Data in this exercise –
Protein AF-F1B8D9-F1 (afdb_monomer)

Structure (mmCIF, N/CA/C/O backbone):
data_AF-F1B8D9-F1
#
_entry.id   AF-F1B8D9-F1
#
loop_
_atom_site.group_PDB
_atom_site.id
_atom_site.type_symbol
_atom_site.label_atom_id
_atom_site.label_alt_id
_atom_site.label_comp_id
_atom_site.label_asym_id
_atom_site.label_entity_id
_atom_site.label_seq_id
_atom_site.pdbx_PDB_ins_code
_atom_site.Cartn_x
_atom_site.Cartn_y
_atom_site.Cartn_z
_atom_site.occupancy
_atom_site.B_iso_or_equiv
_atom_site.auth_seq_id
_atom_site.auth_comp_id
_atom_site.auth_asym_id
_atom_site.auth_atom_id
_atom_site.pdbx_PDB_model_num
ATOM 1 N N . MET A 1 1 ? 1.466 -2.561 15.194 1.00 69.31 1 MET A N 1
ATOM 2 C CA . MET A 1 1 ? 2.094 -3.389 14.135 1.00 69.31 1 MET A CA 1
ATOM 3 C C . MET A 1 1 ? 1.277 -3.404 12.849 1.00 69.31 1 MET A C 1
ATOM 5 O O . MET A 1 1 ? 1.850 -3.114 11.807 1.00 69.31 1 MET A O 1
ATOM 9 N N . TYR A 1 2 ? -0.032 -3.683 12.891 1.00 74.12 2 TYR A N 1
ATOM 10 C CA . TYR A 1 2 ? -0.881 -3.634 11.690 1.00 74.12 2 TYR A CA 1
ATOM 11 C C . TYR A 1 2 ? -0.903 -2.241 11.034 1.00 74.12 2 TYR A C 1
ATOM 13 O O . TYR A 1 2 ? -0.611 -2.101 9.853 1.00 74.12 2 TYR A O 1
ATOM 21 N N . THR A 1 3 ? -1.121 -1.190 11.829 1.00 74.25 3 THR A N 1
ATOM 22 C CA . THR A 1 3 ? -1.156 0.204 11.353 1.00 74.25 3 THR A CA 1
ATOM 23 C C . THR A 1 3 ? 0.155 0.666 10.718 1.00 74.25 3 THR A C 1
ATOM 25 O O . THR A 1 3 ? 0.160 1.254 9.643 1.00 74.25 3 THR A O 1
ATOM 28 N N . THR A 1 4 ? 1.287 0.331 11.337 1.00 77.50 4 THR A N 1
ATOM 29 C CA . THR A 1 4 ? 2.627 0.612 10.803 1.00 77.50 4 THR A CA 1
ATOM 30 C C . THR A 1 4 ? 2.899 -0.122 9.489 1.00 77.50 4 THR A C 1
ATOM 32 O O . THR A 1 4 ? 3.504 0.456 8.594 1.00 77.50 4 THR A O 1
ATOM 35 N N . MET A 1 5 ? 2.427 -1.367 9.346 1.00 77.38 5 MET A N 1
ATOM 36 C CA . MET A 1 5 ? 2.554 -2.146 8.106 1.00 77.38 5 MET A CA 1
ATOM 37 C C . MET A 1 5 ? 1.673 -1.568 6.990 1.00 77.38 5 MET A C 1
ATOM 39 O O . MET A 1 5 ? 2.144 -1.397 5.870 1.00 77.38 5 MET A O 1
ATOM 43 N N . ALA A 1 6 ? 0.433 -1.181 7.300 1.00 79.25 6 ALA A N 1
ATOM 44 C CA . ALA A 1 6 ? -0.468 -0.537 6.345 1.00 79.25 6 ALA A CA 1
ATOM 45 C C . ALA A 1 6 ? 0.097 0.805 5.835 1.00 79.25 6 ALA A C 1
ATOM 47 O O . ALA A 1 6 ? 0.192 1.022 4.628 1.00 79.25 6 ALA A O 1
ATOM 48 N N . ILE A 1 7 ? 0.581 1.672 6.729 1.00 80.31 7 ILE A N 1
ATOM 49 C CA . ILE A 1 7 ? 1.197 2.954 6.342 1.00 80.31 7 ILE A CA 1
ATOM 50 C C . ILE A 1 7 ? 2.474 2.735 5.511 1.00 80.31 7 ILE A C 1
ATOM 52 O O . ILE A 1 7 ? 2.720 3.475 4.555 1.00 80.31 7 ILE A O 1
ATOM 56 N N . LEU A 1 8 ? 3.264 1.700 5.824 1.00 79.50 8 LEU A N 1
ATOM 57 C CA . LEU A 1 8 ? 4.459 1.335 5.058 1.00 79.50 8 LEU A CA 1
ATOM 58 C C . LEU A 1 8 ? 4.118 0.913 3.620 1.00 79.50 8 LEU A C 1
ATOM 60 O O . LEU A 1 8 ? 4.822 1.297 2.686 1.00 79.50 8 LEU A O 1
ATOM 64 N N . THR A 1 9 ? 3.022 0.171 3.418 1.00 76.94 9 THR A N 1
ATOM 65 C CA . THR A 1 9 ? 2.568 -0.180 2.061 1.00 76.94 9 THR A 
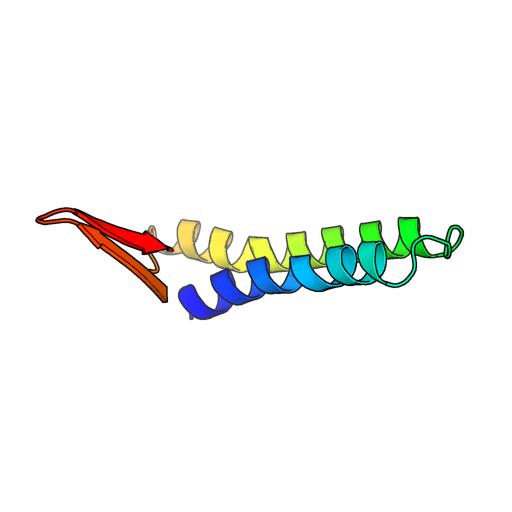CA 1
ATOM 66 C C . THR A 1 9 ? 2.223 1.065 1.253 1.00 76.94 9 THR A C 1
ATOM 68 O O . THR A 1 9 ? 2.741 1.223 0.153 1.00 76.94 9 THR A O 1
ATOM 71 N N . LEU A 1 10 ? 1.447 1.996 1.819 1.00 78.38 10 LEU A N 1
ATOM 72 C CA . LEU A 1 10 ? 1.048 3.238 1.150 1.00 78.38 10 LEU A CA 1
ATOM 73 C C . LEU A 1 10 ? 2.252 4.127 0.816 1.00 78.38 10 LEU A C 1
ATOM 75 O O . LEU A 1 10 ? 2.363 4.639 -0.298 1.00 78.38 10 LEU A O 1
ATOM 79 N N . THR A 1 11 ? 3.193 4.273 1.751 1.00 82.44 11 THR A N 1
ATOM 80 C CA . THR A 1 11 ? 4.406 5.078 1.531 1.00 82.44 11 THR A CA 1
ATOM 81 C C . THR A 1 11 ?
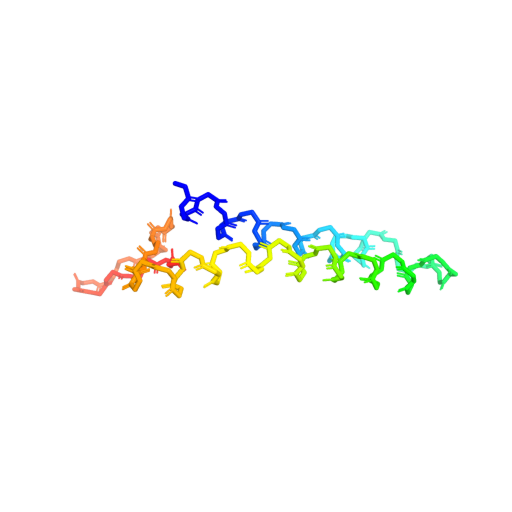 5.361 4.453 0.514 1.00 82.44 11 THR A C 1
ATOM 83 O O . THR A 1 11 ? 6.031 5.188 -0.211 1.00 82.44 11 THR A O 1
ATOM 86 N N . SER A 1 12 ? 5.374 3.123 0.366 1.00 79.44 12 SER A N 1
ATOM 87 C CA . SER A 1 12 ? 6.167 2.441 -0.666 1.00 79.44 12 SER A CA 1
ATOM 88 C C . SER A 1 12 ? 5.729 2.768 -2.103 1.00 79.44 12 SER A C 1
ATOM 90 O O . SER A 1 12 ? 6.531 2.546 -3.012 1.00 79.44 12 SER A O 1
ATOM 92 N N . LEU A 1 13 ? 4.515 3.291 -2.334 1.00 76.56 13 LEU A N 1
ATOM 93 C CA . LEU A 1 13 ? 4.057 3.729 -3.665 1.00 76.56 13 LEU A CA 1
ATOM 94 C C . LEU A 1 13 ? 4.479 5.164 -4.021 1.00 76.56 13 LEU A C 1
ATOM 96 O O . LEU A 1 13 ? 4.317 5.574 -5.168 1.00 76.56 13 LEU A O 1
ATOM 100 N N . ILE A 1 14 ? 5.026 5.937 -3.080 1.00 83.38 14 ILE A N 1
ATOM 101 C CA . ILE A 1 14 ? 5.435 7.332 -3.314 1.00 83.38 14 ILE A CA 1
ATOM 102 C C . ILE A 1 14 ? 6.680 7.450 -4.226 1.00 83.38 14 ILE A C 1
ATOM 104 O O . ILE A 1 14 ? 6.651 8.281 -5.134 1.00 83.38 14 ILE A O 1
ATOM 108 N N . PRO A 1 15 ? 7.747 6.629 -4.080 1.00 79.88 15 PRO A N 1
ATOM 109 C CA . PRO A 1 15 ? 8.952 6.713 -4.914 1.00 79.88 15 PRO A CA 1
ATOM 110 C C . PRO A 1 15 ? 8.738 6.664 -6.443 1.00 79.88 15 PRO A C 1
--
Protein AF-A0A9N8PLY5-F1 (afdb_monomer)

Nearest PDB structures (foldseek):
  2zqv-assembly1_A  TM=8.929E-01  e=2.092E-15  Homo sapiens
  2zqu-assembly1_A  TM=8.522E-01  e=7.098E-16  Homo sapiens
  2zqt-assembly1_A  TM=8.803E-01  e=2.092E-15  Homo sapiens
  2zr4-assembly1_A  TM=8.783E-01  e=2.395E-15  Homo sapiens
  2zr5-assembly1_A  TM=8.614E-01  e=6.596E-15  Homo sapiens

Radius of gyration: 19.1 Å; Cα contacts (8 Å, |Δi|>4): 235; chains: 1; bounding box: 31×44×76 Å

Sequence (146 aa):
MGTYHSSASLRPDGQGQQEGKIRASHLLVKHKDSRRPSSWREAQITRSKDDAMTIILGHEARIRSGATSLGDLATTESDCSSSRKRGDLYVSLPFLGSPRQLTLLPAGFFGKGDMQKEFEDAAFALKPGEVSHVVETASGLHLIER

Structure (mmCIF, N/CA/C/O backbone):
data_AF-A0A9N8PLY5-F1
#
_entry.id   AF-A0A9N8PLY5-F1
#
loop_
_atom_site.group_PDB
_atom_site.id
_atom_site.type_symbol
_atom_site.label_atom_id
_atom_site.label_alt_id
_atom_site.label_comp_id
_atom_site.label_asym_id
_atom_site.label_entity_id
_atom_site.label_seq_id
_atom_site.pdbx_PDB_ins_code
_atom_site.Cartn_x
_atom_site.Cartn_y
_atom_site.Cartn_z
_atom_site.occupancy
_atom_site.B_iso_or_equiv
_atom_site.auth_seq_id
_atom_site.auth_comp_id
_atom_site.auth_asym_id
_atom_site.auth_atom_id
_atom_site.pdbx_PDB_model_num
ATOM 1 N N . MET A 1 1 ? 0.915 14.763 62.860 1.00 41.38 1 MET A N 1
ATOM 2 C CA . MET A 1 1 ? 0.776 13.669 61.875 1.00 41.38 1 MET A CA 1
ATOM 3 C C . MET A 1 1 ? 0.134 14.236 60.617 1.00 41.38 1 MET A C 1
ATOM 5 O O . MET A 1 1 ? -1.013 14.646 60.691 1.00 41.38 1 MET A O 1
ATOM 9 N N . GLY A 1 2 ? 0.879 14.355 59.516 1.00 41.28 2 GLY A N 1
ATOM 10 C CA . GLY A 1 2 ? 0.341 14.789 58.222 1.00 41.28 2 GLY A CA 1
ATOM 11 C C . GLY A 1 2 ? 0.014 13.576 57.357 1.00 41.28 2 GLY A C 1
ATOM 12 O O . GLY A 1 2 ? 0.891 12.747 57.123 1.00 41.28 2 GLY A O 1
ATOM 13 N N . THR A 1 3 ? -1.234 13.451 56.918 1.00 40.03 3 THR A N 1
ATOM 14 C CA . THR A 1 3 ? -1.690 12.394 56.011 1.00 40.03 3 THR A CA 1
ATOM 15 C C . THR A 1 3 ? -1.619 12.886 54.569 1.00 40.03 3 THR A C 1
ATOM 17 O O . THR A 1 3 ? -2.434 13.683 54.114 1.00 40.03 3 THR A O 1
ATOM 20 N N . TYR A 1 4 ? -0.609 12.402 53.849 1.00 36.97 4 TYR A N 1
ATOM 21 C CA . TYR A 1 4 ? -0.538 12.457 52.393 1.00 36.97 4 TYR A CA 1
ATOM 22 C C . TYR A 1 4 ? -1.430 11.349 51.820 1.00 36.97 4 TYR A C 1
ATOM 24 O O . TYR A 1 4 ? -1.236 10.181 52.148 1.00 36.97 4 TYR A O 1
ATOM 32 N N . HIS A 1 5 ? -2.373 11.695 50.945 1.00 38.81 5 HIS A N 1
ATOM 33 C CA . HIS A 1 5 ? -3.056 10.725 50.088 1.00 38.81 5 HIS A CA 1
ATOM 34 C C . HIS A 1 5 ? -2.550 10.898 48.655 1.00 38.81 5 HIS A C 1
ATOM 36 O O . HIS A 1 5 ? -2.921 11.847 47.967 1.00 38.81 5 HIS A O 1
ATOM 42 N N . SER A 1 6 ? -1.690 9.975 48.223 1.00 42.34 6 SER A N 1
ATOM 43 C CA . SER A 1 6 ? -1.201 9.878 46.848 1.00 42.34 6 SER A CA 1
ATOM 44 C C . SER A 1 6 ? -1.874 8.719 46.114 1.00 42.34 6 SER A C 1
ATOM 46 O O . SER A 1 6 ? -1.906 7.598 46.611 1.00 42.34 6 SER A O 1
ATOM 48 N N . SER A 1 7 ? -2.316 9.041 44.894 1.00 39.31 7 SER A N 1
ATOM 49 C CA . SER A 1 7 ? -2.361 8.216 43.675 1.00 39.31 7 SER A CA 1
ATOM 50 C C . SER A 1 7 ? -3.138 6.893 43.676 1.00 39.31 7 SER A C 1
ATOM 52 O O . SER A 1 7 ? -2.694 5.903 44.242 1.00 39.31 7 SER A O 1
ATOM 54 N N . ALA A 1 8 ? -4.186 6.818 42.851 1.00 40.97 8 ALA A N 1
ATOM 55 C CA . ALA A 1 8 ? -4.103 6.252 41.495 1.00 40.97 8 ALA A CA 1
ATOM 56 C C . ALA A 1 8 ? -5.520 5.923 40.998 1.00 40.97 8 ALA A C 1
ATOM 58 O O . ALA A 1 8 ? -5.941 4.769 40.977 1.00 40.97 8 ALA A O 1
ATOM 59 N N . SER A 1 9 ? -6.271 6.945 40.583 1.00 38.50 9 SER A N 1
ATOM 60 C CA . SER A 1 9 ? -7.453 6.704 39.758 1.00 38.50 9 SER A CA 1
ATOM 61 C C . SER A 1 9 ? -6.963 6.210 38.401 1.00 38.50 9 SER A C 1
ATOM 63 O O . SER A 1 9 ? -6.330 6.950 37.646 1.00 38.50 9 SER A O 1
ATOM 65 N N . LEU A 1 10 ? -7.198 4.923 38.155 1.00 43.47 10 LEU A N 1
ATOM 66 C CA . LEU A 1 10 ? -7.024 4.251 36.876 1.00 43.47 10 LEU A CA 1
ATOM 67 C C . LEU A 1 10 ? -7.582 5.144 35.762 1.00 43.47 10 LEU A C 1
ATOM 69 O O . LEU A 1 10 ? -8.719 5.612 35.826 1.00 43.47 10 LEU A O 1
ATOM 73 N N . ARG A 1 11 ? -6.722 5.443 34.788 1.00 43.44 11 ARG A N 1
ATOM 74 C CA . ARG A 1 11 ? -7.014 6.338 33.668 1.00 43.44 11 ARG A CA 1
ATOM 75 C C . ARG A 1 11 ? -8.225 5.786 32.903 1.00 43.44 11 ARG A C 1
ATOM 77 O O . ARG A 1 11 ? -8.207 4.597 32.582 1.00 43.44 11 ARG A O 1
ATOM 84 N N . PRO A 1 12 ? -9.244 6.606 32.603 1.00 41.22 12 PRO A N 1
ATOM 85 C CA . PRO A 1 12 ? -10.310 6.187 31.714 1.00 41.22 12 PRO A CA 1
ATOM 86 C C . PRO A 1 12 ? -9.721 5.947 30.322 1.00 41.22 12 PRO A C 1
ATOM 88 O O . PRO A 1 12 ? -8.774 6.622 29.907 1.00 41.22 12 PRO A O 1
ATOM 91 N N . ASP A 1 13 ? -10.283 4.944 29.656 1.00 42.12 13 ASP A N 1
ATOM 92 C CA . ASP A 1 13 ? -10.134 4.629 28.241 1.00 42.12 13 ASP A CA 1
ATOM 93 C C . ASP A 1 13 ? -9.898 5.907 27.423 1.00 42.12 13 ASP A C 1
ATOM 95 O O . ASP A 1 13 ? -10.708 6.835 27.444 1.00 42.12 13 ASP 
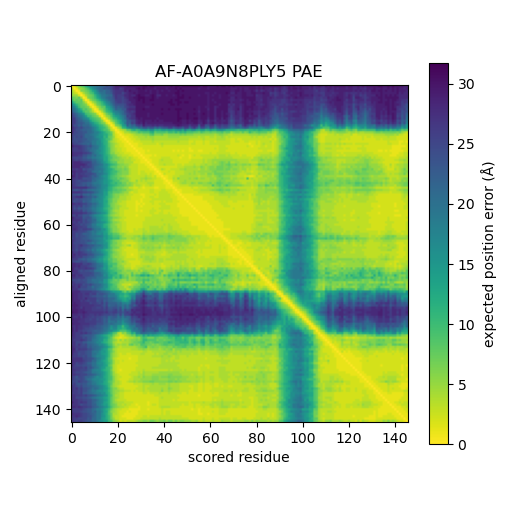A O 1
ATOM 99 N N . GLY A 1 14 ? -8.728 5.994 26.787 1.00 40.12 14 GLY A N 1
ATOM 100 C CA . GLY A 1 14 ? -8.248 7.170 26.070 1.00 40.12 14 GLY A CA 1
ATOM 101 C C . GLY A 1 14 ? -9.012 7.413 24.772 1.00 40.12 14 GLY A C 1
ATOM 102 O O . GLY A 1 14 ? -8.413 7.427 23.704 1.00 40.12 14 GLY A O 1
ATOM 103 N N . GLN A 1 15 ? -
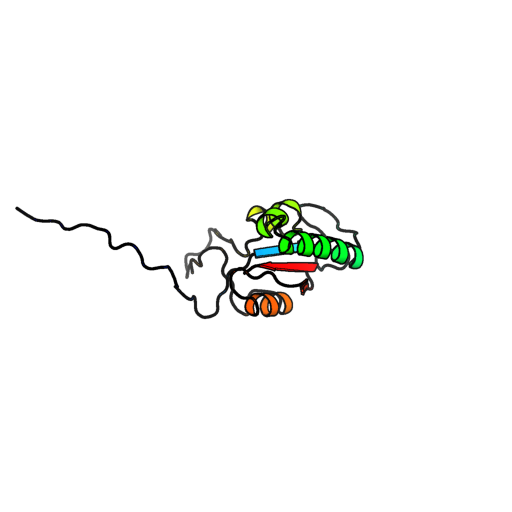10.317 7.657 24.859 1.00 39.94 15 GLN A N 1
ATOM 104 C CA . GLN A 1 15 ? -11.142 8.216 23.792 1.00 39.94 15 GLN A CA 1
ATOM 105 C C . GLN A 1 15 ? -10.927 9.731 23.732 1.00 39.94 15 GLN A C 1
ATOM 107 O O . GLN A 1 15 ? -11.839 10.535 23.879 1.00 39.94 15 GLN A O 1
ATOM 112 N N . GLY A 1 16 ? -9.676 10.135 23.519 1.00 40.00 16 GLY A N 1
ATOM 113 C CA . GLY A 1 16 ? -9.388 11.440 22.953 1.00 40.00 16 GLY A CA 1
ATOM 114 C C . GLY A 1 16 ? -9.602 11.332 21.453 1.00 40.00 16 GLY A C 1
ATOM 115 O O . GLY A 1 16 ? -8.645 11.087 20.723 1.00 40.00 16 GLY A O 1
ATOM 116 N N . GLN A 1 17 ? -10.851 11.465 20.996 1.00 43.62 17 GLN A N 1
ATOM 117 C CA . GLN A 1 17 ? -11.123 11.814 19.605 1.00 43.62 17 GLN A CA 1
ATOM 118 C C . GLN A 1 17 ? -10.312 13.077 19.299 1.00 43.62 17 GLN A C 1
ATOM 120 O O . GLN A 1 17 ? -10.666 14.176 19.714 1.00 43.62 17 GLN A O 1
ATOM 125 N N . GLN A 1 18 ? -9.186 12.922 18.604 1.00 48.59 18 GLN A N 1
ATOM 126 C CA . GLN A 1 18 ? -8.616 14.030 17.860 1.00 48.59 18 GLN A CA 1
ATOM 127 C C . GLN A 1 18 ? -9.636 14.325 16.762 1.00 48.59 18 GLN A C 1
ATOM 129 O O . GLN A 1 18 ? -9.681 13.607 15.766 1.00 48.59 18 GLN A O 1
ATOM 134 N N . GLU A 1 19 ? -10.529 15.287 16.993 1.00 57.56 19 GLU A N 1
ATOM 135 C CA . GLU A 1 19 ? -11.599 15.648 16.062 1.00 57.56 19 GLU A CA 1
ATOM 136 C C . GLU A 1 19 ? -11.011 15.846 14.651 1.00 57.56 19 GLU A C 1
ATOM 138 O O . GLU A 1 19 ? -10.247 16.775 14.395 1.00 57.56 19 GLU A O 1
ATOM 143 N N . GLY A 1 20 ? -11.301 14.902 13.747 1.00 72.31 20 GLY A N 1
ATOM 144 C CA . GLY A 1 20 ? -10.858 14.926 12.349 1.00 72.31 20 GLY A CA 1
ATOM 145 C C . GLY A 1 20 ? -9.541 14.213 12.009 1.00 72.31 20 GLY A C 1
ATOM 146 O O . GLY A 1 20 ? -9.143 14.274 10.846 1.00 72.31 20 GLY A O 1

Exercise description – Print, from the entries above, the line with "ATOM 101 C CA", the line with "ATOM 110 C C" and all lines between them, exactly and with nothing else.

Answer box –
ATOM 101 C CA . ILE A 1 14 ? 5.435 7.332 -3.314 1.00 83.38 14 ILE A CA 1
ATOM 102 C C . ILE A 1 14 ? 6.680 7.450 -4.226 1.00 83.38 14 ILE A C 1
ATOM 104 O O . ILE A 1 14 ? 6.651 8.281 -5.134 1.00 83.38 14 ILE A O 1
ATOM 108 N N . PRO A 1 15 ? 7.747 6.629 -4.080 1.00 79.88 15 PRO A N 1
ATOM 109 C CA . PRO A 1 15 ? 8.952 6.713 -4.914 1.00 79.88 15 PRO A CA 1
ATOM 110 C C . PRO A 1 15 ? 8.738 6.664 -6.443 1.00 79.88 15 PRO A C 1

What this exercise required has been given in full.